• WHAT YOU NEED TO DO
Could you set down exactly the lines in the records below between the line holding "ATOM 64 C CA" and the line holding "ATOM 82 C C", inclusive?

++++ DATA

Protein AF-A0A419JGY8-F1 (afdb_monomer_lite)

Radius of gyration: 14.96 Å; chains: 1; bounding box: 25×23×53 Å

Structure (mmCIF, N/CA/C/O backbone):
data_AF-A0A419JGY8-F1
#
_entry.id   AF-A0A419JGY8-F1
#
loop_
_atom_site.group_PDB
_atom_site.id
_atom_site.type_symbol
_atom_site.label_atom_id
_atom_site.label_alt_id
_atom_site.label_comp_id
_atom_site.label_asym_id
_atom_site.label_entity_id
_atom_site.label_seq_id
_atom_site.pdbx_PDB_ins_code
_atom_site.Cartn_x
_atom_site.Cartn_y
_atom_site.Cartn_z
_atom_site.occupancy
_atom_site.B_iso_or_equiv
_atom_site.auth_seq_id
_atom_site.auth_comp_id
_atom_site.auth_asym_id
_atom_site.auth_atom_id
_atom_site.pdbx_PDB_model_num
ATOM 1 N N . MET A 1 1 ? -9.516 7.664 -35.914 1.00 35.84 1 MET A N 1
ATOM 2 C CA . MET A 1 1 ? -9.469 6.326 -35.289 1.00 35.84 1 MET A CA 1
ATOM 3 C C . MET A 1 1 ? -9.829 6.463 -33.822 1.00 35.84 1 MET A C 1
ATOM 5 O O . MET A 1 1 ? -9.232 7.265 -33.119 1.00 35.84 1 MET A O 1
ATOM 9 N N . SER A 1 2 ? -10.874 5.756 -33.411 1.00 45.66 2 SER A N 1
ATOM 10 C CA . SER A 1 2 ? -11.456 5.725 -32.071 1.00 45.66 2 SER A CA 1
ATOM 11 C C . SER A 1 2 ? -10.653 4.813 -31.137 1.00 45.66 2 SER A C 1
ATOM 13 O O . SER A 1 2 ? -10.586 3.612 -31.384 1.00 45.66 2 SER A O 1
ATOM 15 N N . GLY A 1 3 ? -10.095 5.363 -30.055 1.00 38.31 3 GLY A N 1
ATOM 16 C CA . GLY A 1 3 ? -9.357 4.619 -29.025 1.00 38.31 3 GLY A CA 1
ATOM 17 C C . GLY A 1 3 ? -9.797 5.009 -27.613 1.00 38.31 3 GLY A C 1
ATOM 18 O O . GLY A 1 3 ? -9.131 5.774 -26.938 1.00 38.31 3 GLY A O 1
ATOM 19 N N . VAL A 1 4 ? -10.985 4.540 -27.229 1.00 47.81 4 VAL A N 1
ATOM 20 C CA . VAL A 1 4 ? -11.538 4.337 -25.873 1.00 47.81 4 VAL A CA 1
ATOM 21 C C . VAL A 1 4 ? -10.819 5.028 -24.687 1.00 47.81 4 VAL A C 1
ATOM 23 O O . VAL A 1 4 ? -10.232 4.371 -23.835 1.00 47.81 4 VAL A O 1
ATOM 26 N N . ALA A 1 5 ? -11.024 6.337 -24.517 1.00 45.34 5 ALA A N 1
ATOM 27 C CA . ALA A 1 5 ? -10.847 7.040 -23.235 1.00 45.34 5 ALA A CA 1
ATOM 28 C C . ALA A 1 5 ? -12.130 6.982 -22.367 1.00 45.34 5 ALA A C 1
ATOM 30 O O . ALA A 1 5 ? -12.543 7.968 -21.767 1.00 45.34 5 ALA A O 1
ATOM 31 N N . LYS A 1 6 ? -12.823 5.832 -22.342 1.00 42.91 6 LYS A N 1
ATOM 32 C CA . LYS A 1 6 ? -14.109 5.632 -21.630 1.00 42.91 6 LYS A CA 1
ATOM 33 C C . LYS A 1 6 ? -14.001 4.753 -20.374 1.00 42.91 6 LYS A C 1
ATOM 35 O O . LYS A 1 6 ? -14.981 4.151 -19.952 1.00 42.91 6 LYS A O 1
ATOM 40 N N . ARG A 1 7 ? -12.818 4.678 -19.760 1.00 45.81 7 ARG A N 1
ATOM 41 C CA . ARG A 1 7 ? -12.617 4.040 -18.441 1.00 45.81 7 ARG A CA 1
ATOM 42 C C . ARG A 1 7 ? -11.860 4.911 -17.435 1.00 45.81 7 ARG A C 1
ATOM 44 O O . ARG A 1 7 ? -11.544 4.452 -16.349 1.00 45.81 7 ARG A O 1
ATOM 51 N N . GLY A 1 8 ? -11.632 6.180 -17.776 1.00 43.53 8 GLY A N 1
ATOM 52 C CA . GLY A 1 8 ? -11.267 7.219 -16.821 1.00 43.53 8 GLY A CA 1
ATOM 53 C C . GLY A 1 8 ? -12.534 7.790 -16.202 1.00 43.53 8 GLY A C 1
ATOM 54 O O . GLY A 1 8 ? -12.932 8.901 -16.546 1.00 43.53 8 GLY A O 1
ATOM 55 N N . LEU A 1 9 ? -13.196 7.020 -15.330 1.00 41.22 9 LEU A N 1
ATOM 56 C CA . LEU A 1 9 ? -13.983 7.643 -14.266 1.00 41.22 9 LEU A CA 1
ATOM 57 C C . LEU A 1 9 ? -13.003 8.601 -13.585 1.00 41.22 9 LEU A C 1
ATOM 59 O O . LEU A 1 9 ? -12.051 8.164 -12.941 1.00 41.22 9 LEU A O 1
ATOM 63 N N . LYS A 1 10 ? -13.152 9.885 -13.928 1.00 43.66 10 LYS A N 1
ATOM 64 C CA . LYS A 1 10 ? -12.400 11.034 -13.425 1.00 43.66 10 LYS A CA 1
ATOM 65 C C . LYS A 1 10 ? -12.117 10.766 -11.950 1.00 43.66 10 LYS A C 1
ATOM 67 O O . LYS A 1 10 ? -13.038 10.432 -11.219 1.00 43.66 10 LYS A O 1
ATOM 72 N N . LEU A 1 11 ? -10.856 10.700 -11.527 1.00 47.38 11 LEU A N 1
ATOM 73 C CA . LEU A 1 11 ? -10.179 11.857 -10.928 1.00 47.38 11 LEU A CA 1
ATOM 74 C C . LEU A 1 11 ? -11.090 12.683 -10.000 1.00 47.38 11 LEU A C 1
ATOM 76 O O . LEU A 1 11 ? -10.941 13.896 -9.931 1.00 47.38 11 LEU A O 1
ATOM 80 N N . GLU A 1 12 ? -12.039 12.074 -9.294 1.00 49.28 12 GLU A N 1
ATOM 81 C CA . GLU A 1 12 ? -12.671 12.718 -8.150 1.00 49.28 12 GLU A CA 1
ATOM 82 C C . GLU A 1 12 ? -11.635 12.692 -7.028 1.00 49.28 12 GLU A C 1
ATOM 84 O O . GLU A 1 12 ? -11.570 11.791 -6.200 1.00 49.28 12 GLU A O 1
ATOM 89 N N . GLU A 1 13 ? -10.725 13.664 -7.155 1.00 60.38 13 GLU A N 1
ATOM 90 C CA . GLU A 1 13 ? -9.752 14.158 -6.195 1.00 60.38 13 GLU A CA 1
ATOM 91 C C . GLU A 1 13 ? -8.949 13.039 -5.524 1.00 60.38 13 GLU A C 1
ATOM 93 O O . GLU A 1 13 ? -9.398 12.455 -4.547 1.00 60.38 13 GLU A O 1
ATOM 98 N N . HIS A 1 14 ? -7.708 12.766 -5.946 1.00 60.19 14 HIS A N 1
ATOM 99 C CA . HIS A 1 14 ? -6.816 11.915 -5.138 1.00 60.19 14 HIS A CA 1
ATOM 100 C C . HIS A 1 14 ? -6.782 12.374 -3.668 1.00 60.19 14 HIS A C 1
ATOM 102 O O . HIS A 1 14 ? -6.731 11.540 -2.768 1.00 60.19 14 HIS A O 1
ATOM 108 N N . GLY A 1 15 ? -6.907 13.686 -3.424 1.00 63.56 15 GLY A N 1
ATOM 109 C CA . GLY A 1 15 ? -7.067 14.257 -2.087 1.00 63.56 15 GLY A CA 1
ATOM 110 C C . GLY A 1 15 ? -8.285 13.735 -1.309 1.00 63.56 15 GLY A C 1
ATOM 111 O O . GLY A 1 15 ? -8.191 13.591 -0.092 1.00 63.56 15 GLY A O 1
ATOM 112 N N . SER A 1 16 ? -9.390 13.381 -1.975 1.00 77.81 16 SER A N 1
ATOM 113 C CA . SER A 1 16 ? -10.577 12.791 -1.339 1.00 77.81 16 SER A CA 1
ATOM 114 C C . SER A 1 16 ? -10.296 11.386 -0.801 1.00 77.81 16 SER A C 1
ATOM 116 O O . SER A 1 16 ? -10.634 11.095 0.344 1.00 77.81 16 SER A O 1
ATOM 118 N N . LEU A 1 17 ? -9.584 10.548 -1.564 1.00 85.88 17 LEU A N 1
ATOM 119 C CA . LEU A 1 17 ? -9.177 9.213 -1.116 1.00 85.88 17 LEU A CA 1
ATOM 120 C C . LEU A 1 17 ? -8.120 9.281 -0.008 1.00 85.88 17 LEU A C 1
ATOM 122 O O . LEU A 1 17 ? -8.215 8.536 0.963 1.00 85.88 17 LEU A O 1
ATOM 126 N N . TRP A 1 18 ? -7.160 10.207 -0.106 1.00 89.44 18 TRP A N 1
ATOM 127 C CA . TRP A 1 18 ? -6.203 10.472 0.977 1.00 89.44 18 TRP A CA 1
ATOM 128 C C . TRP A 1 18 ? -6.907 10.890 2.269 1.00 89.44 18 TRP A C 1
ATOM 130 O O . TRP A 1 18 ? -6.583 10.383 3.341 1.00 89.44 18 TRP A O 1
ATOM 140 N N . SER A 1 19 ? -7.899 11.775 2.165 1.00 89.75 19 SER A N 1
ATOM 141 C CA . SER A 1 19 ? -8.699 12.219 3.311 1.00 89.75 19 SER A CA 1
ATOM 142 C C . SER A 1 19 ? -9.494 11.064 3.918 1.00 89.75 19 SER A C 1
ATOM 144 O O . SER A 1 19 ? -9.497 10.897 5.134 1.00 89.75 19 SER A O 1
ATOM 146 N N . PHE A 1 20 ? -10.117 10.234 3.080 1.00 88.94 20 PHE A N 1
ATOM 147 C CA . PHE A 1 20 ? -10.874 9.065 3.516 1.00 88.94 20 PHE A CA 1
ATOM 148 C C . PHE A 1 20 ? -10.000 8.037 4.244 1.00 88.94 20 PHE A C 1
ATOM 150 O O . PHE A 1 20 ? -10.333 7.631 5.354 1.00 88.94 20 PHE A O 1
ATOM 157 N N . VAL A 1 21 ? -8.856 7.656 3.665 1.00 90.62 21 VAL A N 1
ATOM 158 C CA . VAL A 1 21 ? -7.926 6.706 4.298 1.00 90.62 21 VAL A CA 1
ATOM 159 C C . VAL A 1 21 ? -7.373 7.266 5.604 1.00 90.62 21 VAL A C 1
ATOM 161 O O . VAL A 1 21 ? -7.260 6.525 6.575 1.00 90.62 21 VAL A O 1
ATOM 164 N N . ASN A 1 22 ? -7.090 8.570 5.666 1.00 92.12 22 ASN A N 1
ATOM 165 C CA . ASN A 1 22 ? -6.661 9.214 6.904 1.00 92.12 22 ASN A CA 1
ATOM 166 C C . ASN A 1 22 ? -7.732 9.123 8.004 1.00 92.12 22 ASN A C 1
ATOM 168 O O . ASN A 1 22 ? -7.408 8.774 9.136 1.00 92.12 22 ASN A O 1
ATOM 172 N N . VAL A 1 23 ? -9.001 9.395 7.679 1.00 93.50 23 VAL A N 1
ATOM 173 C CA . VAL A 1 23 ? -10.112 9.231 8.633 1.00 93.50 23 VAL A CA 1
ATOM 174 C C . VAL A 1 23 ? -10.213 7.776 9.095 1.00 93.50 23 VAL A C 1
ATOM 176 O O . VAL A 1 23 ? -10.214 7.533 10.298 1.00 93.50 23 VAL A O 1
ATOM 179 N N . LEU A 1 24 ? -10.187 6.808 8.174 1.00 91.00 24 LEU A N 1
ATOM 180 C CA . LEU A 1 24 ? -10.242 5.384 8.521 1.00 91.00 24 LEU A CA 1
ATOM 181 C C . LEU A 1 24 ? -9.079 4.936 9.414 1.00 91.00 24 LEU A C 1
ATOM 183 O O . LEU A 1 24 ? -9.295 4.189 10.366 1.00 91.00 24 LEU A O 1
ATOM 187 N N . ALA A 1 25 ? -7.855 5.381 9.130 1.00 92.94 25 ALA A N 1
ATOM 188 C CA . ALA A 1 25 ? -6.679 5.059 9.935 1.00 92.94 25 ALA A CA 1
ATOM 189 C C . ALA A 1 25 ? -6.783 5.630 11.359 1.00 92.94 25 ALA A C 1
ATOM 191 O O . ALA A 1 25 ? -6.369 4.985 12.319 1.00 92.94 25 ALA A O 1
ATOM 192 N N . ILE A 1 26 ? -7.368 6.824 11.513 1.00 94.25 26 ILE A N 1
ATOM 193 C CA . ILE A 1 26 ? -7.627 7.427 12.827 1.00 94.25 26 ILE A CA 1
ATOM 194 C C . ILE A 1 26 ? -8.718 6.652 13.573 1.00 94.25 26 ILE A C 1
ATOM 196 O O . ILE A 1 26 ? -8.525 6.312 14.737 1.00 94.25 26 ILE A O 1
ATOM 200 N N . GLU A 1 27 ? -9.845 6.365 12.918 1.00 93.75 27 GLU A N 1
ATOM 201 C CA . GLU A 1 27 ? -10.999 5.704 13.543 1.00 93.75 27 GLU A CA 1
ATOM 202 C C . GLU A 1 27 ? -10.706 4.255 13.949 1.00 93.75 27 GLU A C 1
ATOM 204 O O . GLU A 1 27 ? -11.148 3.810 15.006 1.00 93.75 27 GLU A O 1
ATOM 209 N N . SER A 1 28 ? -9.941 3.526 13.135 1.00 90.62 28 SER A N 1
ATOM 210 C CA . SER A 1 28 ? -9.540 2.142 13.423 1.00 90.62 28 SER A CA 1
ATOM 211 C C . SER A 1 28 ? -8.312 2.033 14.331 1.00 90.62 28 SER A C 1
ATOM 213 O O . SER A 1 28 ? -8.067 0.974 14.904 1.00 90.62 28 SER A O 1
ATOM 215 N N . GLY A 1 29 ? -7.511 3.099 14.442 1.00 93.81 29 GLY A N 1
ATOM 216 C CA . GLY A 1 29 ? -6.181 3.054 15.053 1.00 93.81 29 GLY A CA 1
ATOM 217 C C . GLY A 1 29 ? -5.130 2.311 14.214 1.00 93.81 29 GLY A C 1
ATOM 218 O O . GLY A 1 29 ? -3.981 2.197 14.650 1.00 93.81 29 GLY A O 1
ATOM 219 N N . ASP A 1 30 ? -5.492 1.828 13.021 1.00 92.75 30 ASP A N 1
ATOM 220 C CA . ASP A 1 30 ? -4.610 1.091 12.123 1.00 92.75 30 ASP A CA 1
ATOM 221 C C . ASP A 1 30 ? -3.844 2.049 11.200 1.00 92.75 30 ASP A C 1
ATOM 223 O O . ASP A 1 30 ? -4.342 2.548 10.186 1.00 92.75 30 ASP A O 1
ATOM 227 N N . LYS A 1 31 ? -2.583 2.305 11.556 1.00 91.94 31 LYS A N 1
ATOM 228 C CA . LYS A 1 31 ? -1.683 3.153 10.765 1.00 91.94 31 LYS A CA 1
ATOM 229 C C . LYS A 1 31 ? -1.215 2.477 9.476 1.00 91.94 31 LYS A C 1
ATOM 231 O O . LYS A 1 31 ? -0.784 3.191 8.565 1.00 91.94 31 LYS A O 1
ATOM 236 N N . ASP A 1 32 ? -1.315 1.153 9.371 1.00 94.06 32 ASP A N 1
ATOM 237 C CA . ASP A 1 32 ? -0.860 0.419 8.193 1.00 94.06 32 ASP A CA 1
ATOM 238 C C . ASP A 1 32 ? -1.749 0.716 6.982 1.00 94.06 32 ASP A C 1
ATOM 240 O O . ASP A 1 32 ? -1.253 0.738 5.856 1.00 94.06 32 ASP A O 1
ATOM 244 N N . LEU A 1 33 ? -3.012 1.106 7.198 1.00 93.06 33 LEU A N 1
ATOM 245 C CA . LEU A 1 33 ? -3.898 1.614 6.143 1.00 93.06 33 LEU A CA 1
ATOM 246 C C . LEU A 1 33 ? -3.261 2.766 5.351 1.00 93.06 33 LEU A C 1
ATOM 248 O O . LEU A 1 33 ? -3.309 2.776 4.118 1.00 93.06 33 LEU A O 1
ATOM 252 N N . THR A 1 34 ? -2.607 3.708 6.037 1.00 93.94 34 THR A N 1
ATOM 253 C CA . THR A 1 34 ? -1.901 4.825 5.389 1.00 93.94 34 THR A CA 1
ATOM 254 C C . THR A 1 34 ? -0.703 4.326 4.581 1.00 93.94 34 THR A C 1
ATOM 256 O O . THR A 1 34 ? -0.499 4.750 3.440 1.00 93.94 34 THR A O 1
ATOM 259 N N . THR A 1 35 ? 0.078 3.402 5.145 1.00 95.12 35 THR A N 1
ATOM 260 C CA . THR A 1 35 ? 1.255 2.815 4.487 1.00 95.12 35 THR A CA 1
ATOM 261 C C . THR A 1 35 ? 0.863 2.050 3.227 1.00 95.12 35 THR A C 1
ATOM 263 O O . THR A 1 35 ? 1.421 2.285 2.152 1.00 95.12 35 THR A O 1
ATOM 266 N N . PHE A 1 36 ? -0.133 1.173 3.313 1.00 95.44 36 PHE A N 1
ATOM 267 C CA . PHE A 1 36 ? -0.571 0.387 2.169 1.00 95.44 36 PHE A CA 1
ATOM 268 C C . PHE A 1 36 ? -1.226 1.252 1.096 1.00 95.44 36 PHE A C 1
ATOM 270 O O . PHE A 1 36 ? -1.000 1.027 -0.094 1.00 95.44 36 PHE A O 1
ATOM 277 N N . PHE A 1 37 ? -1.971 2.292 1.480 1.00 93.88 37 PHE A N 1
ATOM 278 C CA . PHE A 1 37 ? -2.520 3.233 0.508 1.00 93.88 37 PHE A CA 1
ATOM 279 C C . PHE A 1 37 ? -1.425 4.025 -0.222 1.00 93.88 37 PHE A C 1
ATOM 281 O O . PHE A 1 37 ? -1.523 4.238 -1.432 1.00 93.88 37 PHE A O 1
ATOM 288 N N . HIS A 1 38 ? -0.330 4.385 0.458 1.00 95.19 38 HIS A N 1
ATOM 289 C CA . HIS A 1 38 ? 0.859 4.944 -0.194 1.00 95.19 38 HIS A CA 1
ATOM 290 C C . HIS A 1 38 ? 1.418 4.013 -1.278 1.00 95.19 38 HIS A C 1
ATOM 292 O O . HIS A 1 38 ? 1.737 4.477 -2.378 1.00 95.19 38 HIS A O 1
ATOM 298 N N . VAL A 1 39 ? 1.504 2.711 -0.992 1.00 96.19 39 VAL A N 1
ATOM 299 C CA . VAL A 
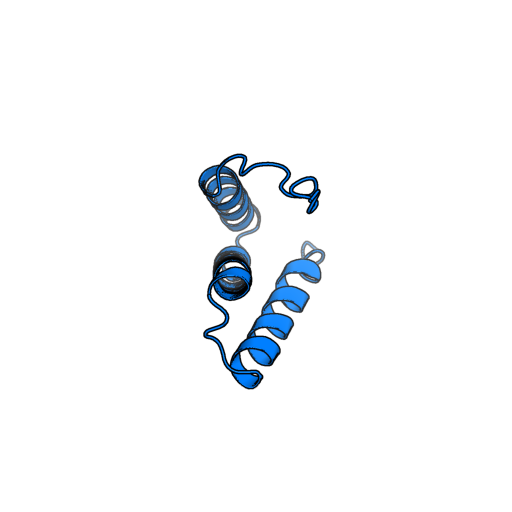1 39 ? 1.959 1.695 -1.953 1.00 96.19 39 VAL A CA 1
ATOM 300 C C . VAL A 1 39 ? 0.962 1.529 -3.107 1.00 96.19 39 VAL A C 1
ATOM 302 O O . VAL A 1 39 ? 1.359 1.491 -4.270 1.00 96.19 39 VAL A O 1
ATOM 305 N N . ALA A 1 40 ? -0.342 1.522 -2.830 1.00 94.12 40 ALA A N 1
ATOM 306 C CA . ALA A 1 40 ? -1.377 1.488 -3.865 1.00 94.12 40 ALA A CA 1
ATOM 307 C C . ALA A 1 40 ? -1.275 2.688 -4.815 1.00 94.12 40 ALA A C 1
ATOM 309 O O . ALA A 1 40 ? -1.314 2.543 -6.039 1.00 94.12 40 ALA A O 1
ATOM 310 N N . ASN A 1 41 ? -1.082 3.882 -4.254 1.00 92.88 41 ASN A N 1
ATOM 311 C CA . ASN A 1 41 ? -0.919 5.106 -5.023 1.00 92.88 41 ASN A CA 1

++++++++

• REPLY
ATOM 64 C CA . LYS A 1 10 ? -12.400 11.034 -13.425 1.00 43.66 10 LYS A CA 1
ATOM 65 C C . LYS A 1 10 ? -12.117 10.766 -11.950 1.00 43.66 10 LYS A C 1
ATOM 67 O O . LYS A 1 10 ? -13.038 10.432 -11.219 1.00 43.66 10 LYS A O 1
ATOM 72 N N . LEU A 1 11 ? -10.856 10.700 -11.527 1.00 47.38 11 LEU A N 1
ATOM 73 C CA . LEU A 1 11 ? -10.179 11.857 -10.928 1.00 47.38 11 LEU A CA 1
ATOM 74 C C . LEU A 1 11 ? -11.090 12.683 -10.000 1.00 47.38 11 LEU A C 1
ATOM 76 O O . LEU A 1 11 ? -10.941 13.896 -9.931 1.00 47.38 11 LEU A O 1
ATOM 80 N N . GLU A 1 12 ? -12.039 12.074 -9.294 1.00 49.28 12 GLU A N 1
ATOM 81 C CA . GLU A 1 12 ? -12.671 12.718 -8.150 1.00 49.28 12 GLU A CA 1
ATOM 82 C C . GLU A 1 12 ? -11.635 12.692 -7.028 1.00 49.28 12 GLU A C 1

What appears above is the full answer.